Frita told me he wanted to delete Raven Soto from his facebook page. He first asked me on Facebook, so I had to tell him not only directions but also that whomever he was about to delete already got a warning. I called him to walk him through the process, but first I thought we would do some detective work to find out who this punk was. He looked to be around 9 holding a military gun with actual military behind him. He shared friends with my uncle and 3 cousins. When I asked Frita to look at his info Raven Soto’s quote was “I am awesome and anyone who doesn’t think so will die.” I quickly got Frita to de-friend but then he got the “are you sure you want to do this” message and Frita asked me “Am I sure? Will he kill me?” I hope we made the right decision.
(I really think it’s going to be fine Frita…but seriously, how perfect is this card?)
I found out that my cousin secretly got married. I found out b/c Kathi saw that my cousin’s new husband’s facebook page was recently changed to married. Kathi then skyped me to confirm that it was true and not just another one of those accidental relationship updates. First, Congratulations! And Second, I really am telling everyone that had there been a big hoopla that I would have been the maid of honor. And yes, the bachelorette party would have been WONDERBAR. And thirdly, tell me this is what your veil looked like:
My Uncle told me that democracy will soon be dead. I told him to call me when it happens b/c I don’t watch the news. He also told me I should get a job at a gas station so I could tell my kids how I struggled through this hard time. I asked him if I should then leave out the part where I just got back from Vegas.

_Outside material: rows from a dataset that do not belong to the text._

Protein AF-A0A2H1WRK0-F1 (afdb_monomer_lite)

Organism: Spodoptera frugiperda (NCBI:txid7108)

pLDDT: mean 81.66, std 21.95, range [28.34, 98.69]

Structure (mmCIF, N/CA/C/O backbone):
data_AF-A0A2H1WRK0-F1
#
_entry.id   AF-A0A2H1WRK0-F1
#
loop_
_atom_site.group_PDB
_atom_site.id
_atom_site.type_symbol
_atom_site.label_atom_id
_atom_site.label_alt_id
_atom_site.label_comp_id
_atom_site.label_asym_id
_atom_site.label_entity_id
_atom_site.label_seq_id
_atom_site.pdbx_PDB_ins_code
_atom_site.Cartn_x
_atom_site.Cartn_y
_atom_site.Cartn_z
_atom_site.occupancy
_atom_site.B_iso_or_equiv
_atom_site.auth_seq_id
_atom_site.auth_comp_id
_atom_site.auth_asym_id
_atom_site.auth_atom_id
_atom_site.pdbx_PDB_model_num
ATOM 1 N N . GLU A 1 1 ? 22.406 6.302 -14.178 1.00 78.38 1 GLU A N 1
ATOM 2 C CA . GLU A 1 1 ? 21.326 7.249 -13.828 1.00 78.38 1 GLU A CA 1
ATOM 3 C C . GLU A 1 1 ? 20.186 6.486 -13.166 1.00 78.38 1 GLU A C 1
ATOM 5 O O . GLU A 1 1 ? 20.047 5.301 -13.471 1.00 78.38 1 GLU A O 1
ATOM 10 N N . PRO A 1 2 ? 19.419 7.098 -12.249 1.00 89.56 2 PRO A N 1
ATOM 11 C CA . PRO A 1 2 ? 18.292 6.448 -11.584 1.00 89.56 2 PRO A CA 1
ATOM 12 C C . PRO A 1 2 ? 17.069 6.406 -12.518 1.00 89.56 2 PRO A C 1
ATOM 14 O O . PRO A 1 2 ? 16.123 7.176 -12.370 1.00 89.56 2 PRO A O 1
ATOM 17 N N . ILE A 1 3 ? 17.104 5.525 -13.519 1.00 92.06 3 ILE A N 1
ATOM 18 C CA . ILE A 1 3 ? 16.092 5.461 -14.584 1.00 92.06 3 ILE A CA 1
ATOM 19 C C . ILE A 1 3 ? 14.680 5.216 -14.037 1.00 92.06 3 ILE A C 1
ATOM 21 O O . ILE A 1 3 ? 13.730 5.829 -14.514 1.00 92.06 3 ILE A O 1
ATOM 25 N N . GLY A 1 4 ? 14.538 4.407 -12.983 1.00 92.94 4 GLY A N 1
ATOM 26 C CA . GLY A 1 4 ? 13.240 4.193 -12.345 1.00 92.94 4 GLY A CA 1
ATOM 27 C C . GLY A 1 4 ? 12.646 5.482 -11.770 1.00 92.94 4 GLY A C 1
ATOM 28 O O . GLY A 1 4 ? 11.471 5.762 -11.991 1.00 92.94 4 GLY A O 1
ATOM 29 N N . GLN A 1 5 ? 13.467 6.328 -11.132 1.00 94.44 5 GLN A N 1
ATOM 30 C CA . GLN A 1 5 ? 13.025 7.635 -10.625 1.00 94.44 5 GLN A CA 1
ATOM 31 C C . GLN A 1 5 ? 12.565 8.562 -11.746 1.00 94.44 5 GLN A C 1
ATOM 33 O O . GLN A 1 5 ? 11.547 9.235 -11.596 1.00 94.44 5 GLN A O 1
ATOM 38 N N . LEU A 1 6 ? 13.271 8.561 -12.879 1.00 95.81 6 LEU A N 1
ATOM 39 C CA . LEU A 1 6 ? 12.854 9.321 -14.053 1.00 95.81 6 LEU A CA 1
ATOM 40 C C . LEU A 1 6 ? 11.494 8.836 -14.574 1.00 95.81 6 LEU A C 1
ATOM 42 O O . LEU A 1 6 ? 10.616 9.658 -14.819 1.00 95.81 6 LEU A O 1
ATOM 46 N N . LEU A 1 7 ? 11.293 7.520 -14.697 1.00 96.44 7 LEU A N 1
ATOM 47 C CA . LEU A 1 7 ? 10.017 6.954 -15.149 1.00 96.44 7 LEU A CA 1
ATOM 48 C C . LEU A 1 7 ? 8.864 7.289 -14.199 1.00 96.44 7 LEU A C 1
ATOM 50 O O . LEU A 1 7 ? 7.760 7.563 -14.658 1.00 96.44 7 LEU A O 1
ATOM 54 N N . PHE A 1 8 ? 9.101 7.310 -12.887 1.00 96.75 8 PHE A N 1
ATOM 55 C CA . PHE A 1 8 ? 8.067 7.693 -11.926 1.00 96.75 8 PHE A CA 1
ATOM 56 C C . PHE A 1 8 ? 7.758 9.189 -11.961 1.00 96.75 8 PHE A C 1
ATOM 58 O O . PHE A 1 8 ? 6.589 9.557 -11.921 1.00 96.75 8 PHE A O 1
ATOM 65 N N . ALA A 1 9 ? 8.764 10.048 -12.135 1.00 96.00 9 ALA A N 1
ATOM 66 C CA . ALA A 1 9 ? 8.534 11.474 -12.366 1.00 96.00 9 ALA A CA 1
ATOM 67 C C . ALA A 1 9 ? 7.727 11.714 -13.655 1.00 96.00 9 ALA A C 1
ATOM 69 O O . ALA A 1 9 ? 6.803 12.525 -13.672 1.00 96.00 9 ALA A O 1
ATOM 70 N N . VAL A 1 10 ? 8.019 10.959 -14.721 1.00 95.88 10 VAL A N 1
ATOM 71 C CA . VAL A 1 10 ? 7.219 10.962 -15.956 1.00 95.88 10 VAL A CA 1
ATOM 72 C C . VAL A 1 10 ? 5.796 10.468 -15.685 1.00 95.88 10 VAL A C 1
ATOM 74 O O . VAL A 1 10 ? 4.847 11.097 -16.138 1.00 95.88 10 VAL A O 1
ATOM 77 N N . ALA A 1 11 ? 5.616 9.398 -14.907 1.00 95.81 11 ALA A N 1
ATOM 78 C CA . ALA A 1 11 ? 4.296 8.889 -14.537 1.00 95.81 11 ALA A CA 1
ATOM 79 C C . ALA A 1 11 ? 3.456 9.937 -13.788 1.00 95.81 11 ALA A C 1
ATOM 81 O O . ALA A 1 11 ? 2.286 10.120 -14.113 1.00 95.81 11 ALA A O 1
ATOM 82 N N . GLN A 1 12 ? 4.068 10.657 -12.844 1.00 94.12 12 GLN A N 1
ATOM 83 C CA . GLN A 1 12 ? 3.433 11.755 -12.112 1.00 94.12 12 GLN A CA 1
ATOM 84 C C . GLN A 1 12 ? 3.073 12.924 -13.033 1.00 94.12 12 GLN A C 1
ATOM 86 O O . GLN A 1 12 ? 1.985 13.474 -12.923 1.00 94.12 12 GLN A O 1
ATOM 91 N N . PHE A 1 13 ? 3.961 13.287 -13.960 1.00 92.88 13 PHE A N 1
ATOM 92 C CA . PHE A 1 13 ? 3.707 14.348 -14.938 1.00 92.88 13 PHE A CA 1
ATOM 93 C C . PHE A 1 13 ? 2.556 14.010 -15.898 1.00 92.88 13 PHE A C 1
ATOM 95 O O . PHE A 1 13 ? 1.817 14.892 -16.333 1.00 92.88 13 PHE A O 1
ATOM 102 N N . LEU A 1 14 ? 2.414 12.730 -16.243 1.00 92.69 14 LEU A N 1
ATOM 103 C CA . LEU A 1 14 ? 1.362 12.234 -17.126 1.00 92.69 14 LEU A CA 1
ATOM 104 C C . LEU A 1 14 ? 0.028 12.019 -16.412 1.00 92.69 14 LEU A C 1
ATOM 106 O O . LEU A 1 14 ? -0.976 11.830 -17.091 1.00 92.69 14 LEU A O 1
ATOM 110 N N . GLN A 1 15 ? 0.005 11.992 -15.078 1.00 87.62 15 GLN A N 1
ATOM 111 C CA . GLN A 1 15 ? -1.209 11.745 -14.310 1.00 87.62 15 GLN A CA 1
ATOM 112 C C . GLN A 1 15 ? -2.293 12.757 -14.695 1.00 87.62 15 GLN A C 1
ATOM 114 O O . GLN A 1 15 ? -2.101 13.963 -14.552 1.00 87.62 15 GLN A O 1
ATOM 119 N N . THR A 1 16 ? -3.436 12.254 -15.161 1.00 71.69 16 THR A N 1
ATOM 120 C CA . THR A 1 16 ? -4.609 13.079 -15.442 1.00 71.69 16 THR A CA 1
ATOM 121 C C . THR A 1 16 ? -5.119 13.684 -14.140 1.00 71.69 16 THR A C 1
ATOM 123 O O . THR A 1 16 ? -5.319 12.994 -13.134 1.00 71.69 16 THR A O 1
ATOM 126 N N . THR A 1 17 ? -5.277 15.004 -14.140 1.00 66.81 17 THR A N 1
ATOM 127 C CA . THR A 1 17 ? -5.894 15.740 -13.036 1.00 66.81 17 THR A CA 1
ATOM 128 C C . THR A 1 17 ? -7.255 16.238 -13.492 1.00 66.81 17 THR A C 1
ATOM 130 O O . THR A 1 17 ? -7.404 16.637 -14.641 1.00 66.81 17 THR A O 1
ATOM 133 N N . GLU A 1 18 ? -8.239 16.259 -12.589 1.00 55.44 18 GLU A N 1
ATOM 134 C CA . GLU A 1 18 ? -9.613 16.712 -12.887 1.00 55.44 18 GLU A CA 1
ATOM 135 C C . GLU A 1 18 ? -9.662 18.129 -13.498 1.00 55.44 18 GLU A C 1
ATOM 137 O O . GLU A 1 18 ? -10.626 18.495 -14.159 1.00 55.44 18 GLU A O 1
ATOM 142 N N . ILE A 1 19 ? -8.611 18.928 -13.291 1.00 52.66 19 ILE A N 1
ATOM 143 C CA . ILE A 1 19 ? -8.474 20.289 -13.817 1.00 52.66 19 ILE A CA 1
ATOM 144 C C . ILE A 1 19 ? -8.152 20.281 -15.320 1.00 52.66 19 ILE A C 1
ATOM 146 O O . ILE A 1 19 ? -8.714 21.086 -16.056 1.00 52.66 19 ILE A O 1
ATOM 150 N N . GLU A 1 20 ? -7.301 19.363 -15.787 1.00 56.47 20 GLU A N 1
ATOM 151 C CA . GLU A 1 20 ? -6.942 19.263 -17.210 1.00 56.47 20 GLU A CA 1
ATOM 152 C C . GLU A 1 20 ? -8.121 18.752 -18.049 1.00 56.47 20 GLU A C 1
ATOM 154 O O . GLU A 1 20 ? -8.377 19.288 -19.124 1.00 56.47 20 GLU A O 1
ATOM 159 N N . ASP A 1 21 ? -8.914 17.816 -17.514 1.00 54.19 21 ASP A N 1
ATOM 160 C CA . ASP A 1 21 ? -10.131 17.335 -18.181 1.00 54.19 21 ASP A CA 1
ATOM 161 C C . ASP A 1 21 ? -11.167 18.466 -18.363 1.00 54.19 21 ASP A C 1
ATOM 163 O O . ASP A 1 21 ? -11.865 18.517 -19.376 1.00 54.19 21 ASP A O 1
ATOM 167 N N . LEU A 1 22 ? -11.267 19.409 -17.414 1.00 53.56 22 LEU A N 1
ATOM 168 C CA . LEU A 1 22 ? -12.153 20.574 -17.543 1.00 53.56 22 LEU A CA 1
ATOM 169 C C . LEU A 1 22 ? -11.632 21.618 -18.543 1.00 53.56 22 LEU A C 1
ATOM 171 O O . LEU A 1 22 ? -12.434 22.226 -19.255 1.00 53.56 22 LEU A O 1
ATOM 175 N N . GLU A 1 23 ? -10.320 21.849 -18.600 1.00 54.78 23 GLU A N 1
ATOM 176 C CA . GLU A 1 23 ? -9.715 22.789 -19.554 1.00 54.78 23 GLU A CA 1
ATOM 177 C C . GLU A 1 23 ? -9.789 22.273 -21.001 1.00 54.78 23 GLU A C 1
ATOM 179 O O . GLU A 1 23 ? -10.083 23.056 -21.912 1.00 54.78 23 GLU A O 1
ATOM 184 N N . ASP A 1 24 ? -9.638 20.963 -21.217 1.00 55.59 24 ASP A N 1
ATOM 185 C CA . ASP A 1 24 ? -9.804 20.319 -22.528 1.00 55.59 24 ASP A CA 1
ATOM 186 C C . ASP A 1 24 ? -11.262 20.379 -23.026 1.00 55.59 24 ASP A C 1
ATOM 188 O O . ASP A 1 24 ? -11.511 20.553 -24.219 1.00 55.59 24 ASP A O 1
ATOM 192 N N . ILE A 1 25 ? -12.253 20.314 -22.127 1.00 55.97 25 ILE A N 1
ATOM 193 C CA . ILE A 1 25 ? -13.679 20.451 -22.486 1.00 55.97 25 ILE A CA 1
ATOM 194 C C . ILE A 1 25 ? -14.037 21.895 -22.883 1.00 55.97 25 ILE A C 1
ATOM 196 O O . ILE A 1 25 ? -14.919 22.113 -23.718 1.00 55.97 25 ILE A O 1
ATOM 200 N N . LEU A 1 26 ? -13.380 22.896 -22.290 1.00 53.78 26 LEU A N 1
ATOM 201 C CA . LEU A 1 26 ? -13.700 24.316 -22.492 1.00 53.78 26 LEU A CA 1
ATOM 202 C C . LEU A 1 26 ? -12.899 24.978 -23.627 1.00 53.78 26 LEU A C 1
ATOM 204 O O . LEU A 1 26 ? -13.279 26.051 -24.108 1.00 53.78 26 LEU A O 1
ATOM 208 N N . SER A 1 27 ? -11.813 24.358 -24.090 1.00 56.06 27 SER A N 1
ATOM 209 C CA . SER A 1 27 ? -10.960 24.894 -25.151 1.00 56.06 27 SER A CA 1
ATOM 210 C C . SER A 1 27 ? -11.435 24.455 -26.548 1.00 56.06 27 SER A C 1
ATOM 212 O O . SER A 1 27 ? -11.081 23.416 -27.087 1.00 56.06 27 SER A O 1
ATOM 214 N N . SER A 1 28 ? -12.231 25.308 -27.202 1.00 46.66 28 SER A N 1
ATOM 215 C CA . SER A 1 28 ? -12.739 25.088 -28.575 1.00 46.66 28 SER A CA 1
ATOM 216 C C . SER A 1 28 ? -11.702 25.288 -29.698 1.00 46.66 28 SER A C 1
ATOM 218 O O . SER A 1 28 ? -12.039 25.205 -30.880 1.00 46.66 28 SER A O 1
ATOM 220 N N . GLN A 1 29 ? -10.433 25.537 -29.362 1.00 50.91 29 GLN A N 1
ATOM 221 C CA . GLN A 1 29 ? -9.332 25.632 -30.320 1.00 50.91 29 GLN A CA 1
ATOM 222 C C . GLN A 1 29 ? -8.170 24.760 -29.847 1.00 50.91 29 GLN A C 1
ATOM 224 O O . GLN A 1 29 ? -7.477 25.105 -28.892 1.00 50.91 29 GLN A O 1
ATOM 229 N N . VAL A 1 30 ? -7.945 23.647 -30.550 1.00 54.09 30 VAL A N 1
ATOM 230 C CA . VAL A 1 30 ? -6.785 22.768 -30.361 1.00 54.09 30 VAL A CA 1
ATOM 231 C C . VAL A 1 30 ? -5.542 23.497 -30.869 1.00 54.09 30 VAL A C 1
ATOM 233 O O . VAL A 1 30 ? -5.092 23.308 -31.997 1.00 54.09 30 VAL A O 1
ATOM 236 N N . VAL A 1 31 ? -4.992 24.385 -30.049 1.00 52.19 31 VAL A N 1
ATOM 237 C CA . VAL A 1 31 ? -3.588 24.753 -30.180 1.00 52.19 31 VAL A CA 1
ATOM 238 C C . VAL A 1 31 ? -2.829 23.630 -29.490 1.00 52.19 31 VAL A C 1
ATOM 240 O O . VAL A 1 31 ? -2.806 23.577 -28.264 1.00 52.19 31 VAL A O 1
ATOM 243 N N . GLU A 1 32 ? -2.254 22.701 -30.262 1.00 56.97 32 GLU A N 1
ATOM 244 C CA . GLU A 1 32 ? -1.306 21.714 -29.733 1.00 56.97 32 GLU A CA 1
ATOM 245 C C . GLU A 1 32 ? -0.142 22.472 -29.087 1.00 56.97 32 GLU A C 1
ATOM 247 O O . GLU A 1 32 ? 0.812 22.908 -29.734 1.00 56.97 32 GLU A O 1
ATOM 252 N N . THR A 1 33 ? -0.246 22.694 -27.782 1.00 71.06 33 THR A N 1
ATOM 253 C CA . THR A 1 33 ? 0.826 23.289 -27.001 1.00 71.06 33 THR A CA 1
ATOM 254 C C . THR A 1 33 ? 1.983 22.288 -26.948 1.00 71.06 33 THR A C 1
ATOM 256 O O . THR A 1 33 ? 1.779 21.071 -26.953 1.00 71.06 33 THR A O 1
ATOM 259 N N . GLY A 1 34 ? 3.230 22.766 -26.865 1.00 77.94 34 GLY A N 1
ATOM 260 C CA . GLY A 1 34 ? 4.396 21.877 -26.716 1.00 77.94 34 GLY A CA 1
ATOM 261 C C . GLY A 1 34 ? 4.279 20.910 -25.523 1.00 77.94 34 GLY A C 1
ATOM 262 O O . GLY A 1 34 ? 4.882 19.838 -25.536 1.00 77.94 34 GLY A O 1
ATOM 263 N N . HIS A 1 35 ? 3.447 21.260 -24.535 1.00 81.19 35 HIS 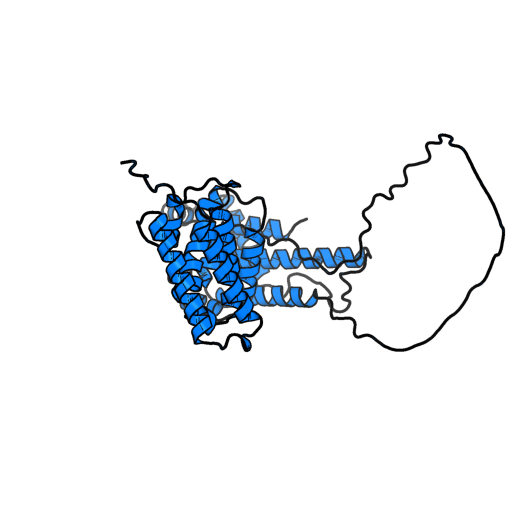A N 1
ATOM 264 C CA . HIS A 1 35 ? 3.044 20.419 -23.407 1.00 81.19 35 HIS A CA 1
ATOM 265 C C . HIS A 1 35 ? 2.237 19.187 -23.838 1.00 81.19 35 HIS A C 1
ATOM 267 O O . HIS A 1 35 ? 2.618 18.068 -23.494 1.00 81.19 35 HIS A O 1
ATOM 273 N N . ALA A 1 36 ? 1.186 19.364 -24.647 1.00 81.56 36 ALA A N 1
ATOM 274 C CA . ALA A 1 36 ? 0.375 18.262 -25.170 1.00 81.56 36 ALA A CA 1
ATOM 275 C C . ALA A 1 36 ? 1.221 17.299 -26.019 1.00 81.56 36 ALA A C 1
ATOM 277 O O . ALA A 1 36 ? 1.197 16.086 -25.808 1.00 81.56 36 ALA A O 1
ATOM 278 N N . TYR A 1 37 ? 2.069 17.840 -26.901 1.00 85.12 37 TYR A N 1
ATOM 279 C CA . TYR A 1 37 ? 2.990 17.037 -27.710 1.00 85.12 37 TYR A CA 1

My head is still pounding from the accident. I went to get x-rays and a catscan but they didn’t give me the results before I left the hospital. B/c I’m a nutter and was completely freaking out about internal bleeding, I spent Saturday cleaning my room. I threw out 3 trash bags of things that weren’t necessary. Partially b/c I clean when I am upset, and partially b/c I was afraid I was going to die in the middle of the night and wanted to save someone the trouble of getting rid of the stuff. Feel free to consult the dictionary term for “nutter” here: http://www.urbandictionary.
com/define.php?term=nutter I felt bad for anyone who called me to see how I was b/c I have my cranky pants on... and I can't seem to find anything else to wear.
And to prove there was real head damage: I got into the shower today and THEN turned on the water. Who does that? I’m afraid that this head injury has really rattled me if I could forget one of the basic rules of showering. And while we’re on the subject of showering… why aren’t all shower / soap products not made with a pump dispenser? This seems like the natural progression for our society and I don’t know why the future isn’t here yet.
Sharon told me she had kid illnesses lately. So, does that mean my 2-3 ear infections a year make me a baby? Or is it the irrational crying that causes the ear infections? This is something I might want to bring up to my doctor ASAP. I would ask the internet but WebMD is basically the devil. I looked up possible reasons for my headache and one of them was Post Traumatic Headache that could last anywhere from 2 weeks to LIFE.
Luke: Look! When you press that button you get a lil walking man!
And because that holiday where everyone gets to be happy, celebrate and enjoy life is only a couple days away…
That and my super awesome green wig that I got in the mail from my parents… That’s right. Taking it to the next level.